START Provided records

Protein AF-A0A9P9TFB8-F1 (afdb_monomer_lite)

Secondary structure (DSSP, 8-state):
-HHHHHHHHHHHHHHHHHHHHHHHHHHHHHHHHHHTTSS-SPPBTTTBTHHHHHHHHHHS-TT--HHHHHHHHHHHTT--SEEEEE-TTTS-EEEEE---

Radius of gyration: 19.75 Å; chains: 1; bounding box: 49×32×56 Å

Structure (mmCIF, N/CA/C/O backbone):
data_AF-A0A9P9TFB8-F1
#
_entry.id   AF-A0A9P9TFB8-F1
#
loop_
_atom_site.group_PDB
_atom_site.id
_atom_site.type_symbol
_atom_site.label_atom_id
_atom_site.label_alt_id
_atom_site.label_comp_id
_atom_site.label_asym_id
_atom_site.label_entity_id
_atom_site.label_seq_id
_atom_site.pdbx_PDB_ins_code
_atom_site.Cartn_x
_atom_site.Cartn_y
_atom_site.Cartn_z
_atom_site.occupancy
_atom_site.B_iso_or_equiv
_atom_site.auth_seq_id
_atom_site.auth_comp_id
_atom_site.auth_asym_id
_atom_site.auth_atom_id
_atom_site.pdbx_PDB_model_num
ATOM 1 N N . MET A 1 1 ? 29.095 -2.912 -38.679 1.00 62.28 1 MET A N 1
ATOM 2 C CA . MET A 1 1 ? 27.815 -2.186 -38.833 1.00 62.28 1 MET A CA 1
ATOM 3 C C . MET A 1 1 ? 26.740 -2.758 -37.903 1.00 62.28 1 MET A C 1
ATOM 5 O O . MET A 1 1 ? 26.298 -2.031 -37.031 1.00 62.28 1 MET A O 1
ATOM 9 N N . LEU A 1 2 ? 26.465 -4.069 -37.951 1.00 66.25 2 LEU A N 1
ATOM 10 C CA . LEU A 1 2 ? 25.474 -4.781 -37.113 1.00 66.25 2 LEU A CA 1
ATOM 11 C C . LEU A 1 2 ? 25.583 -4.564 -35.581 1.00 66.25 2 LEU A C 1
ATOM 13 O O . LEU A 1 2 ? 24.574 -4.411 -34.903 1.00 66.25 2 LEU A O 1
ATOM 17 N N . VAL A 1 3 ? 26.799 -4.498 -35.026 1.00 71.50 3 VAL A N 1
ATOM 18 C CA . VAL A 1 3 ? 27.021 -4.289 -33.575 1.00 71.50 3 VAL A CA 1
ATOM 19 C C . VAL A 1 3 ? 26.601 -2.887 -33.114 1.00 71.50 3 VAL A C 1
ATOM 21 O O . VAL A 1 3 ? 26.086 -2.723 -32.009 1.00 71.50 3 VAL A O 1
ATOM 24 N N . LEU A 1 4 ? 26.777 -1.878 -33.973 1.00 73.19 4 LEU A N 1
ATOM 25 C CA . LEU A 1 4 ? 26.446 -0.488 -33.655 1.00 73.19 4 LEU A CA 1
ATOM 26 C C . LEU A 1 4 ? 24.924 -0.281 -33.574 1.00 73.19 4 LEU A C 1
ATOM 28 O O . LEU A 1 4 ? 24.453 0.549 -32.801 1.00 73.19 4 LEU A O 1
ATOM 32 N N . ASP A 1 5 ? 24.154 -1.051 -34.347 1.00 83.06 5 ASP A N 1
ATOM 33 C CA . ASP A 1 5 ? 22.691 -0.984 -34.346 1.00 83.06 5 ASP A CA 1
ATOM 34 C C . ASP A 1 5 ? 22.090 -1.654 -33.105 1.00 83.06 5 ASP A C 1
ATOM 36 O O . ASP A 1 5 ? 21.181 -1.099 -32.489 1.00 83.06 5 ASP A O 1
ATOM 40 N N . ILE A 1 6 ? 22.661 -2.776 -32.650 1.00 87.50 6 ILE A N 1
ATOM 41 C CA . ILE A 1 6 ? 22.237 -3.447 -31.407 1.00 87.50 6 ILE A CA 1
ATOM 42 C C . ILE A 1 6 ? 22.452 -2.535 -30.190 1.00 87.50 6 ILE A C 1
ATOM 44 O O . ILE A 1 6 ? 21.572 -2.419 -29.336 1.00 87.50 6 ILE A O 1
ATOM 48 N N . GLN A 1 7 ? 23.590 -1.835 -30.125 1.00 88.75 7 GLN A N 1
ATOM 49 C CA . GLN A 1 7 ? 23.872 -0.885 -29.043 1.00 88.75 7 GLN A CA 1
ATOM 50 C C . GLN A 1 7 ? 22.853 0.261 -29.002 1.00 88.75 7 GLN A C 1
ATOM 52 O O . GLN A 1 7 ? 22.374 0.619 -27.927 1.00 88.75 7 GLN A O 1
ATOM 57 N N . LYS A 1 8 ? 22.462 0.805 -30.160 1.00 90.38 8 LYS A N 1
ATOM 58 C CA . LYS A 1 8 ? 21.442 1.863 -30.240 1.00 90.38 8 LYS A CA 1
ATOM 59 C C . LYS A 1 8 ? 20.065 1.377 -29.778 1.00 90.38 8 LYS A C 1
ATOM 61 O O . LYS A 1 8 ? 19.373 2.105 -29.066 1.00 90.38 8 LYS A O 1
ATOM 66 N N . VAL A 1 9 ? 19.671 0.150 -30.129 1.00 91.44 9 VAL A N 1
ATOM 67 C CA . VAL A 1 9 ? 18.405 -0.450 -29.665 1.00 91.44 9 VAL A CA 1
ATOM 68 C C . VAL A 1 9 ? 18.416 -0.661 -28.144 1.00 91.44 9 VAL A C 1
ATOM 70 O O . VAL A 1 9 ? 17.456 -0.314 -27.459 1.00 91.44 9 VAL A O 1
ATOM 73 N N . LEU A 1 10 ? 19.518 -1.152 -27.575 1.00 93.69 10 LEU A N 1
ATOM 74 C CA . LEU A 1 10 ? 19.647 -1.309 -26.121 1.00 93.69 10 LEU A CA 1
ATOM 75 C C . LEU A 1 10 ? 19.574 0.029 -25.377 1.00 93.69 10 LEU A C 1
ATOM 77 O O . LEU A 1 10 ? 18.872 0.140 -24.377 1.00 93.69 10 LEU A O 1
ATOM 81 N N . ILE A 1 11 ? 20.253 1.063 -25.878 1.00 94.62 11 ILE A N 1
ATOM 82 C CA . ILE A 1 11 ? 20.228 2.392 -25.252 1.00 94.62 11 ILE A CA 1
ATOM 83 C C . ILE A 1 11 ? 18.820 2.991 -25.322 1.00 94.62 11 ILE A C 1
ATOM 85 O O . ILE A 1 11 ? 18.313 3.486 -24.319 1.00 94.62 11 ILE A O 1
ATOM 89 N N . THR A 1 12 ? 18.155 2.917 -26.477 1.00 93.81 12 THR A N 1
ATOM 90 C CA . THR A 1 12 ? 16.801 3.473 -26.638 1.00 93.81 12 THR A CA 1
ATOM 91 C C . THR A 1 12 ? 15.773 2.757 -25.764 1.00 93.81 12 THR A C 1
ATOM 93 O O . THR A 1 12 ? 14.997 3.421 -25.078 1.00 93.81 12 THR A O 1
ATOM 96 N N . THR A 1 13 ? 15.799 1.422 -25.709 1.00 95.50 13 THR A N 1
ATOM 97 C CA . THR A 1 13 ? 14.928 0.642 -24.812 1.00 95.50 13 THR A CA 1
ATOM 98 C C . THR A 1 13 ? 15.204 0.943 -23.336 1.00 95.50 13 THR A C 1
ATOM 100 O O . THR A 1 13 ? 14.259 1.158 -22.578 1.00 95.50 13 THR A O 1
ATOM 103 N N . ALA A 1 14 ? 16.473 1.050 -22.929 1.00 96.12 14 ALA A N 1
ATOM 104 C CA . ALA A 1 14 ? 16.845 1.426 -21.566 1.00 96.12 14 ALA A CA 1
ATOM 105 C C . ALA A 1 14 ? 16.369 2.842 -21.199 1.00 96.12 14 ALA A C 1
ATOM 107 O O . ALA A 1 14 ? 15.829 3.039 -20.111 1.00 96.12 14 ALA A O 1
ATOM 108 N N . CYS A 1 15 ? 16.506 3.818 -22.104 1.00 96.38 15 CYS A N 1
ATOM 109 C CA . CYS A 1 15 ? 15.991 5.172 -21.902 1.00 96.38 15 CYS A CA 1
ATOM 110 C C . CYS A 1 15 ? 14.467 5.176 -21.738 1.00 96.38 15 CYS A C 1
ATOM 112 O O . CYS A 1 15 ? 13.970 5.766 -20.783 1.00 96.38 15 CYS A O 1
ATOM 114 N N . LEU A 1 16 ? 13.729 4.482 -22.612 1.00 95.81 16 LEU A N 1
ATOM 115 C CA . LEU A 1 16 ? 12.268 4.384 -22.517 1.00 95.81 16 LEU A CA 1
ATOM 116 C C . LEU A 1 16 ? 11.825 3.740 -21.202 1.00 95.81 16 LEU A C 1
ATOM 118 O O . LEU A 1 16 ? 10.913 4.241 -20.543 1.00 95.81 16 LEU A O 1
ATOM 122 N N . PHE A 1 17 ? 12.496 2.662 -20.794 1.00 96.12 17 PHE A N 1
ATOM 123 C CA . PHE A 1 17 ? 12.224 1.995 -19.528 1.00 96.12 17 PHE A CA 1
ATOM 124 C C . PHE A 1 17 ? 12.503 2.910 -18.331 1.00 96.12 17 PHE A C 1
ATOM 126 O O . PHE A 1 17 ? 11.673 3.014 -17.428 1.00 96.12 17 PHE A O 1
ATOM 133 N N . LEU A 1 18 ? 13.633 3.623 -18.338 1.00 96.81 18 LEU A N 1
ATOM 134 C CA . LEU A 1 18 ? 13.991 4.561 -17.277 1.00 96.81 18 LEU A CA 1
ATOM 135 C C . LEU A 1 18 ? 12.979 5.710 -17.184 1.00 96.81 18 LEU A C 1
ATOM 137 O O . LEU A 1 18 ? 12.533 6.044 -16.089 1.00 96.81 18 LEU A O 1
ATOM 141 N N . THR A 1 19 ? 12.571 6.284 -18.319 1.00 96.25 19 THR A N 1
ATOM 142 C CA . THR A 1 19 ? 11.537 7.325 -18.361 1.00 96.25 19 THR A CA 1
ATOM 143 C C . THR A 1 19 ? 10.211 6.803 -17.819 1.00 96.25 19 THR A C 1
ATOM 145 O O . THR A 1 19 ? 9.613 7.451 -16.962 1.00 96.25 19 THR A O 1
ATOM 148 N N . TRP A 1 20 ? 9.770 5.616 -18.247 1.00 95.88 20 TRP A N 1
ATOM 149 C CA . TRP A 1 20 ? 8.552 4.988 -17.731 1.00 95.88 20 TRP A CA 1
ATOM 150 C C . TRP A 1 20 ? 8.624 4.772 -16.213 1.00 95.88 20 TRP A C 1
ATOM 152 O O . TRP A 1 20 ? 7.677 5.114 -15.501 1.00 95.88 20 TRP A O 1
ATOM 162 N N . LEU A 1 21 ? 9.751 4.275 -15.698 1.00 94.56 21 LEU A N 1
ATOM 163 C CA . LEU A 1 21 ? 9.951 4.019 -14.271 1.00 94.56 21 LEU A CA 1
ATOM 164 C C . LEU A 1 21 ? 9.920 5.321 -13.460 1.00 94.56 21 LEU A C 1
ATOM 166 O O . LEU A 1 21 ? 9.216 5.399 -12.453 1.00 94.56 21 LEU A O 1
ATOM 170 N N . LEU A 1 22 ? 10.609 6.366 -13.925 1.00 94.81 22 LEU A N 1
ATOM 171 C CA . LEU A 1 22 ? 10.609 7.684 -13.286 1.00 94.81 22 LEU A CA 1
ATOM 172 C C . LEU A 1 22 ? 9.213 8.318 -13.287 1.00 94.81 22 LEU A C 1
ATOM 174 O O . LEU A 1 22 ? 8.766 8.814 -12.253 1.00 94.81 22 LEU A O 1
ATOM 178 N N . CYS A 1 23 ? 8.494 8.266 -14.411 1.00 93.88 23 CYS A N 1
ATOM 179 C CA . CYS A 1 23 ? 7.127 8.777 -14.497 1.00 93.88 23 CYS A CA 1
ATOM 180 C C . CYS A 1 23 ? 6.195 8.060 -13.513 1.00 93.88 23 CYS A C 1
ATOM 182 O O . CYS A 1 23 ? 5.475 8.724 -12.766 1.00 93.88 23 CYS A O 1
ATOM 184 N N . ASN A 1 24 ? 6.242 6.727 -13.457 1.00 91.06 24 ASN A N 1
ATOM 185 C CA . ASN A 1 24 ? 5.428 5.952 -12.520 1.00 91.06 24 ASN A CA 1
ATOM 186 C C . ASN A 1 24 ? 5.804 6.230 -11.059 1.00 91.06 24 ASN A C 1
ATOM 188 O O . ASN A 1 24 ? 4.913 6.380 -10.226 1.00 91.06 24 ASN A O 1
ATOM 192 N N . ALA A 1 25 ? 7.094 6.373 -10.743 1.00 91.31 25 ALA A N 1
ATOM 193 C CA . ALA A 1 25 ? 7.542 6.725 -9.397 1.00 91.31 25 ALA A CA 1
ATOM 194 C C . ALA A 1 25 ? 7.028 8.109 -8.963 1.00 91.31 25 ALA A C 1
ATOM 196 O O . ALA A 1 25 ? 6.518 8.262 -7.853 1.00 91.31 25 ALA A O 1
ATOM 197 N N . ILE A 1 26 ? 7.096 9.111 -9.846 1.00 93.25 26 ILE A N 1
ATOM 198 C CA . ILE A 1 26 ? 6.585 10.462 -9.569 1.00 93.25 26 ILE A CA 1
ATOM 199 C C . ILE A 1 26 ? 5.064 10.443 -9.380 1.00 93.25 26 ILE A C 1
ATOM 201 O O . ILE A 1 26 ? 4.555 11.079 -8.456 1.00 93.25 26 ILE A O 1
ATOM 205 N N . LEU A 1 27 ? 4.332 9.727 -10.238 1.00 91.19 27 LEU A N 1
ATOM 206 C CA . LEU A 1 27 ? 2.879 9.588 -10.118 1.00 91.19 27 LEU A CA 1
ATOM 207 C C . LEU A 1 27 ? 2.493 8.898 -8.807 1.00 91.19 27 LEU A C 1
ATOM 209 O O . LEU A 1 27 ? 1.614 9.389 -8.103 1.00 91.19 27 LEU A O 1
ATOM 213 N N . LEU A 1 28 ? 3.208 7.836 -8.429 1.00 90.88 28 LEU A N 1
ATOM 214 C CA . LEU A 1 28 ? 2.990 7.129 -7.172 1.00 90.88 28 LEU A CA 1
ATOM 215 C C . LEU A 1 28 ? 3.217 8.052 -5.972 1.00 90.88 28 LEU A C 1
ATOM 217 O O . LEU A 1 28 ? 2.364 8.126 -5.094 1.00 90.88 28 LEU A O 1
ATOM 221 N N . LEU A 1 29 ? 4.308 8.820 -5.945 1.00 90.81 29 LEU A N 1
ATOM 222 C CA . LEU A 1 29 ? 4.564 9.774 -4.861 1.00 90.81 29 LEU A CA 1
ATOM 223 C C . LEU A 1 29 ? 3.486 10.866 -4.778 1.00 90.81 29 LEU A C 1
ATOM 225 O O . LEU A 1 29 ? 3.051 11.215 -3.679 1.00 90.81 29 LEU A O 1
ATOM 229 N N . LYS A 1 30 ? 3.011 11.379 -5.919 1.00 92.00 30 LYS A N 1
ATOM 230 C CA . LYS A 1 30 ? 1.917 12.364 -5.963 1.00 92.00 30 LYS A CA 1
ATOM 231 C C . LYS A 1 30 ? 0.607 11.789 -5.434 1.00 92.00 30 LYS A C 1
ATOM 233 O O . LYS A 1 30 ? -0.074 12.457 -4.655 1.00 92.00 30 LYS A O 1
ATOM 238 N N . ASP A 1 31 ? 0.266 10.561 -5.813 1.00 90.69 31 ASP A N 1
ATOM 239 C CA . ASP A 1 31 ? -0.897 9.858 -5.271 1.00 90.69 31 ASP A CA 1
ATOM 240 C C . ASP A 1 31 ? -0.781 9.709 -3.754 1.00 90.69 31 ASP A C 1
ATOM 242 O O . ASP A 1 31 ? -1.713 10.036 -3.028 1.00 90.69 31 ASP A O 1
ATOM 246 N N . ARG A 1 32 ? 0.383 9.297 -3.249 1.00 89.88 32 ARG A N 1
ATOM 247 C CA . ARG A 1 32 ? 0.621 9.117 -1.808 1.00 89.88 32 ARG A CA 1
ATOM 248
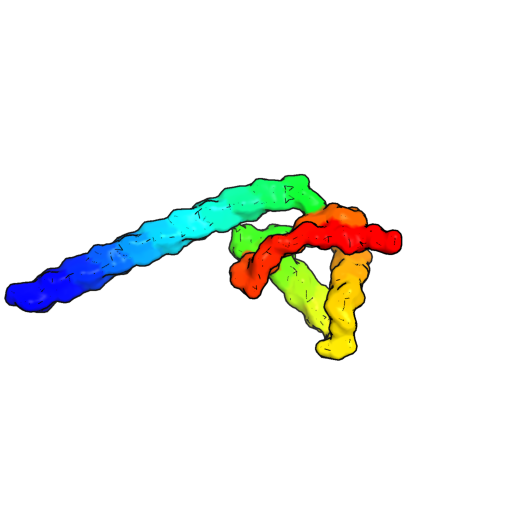 C C . ARG A 1 32 ? 0.494 10.420 -1.031 1.00 89.88 32 ARG A C 1
ATOM 250 O O . ARG A 1 32 ? -0.110 10.430 0.036 1.00 89.88 32 ARG A O 1
ATOM 257 N N . GLN A 1 33 ? 0.984 11.528 -1.585 1.00 89.50 33 GLN A N 1
ATOM 258 C CA . GLN A 1 33 ? 0.804 12.857 -0.995 1.00 89.50 33 GLN A CA 1
ATOM 259 C C . GLN A 1 33 ? -0.670 13.276 -0.936 1.00 89.50 33 GLN A C 1
ATOM 261 O O . GLN A 1 33 ? -1.091 13.904 0.034 1.00 89.50 33 GLN A O 1
ATOM 266 N N . ARG A 1 34 ? -1.469 12.928 -1.953 1.00 90.19 34 ARG A N 1
ATOM 267 C CA . ARG A 1 34 ? -2.920 13.170 -1.942 1.00 90.19 34 ARG A CA 1
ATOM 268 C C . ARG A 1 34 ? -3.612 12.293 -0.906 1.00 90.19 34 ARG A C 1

END Provided records

§ **Activity**:
Repeat the entries above verbatim, but only from the line that has "ATOM 82 C CA" down to the line that has "ATOM 135 C C", inclusive.

§ **Output below**:
ATOM 82 C CA . ILE A 1 11 ? 20.228 2.392 -25.252 1.00 94.62 11 ILE A CA 1
ATOM 83 C C . ILE A 1 11 ? 18.820 2.991 -25.322 1.00 94.62 11 ILE A C 1
ATOM 85 O O . ILE A 1 11 ? 18.313 3.486 -24.319 1.00 94.62 11 ILE A O 1
ATOM 89 N N . THR A 1 12 ? 18.155 2.917 -26.477 1.00 93.81 12 THR A N 1
ATOM 90 C CA . THR A 1 12 ? 16.801 3.473 -26.638 1.00 93.81 12 THR A CA 1
ATOM 91 C C . THR A 1 12 ? 15.773 2.757 -25.764 1.00 93.81 12 THR A C 1
ATOM 93 O O . THR A 1 12 ? 14.997 3.421 -25.078 1.00 93.81 12 THR A O 1
ATOM 96 N N . THR A 1 13 ? 15.799 1.422 -25.709 1.00 95.50 13 THR A N 1
ATOM 97 C CA . THR A 1 13 ? 14.928 0.642 -24.812 1.00 95.50 13 THR A CA 1
ATOM 98 C C . THR A 1 13 ? 15.204 0.943 -23.336 1.00 95.50 13 THR A C 1
ATOM 100 O O . THR A 1 13 ? 14.259 1.158 -22.578 1.00 95.50 13 THR A O 1
ATOM 103 N N . ALA A 1 14 ? 16.473 1.050 -22.929 1.00 96.12 14 ALA A N 1
ATOM 104 C CA . ALA A 1 14 ? 16.845 1.426 -21.566 1.00 96.12 14 ALA A CA 1
ATOM 105 C C . ALA A 1 14 ? 16.369 2.842 -21.199 1.00 96.12 14 ALA A C 1
ATOM 107 O O . ALA A 1 14 ? 15.829 3.039 -20.111 1.00 96.12 14 ALA A O 1
ATOM 108 N N . CYS A 1 15 ? 16.506 3.818 -22.104 1.00 96.38 15 CYS A N 1
ATOM 109 C CA . CYS A 1 15 ? 15.991 5.172 -21.902 1.00 96.38 15 CYS A CA 1
ATOM 110 C C . CYS A 1 15 ? 14.467 5.176 -21.738 1.00 96.38 15 CYS A C 1
ATOM 112 O O . CYS A 1 15 ? 13.970 5.766 -20.783 1.00 96.38 15 CYS A O 1
ATOM 114 N N . LEU A 1 16 ? 13.729 4.482 -22.612 1.00 95.81 16 LEU A N 1
ATOM 115 C CA . LEU A 1 16 ? 12.268 4.384 -22.517 1.00 95.81 16 LEU A CA 1
ATOM 116 C C . LEU A 1 16 ? 11.825 3.740 -21.202 1.00 95.81 16 LEU A C 1
ATOM 118 O O . LEU A 1 16 ? 10.913 4.241 -20.543 1.00 95.81 16 LEU A O 1
ATOM 122 N N . PHE A 1 17 ? 12.496 2.662 -20.794 1.00 96.12 17 PHE A N 1
ATOM 123 C CA . PHE A 1 17 ? 12.224 1.995 -19.528 1.00 96.12 17 PHE A CA 1
ATOM 124 C C . PHE A 1 17 ? 12.503 2.910 -18.331 1.00 96.12 17 PHE A C 1
ATOM 126 O O . PHE A 1 17 ? 11.673 3.014 -17.428 1.00 96.12 17 PHE A O 1
ATOM 133 N N . LEU A 1 18 ? 13.633 3.623 -18.338 1.00 96.81 18 LEU A N 1
ATOM 134 C CA . LEU A 1 18 ? 13.991 4.561 -17.277 1.00 96.81 18 LEU A CA 1
ATOM 135 C C . LEU A 1 18 ? 12.979 5.710 -17.184 1.00 96.81 18 LEU A C 1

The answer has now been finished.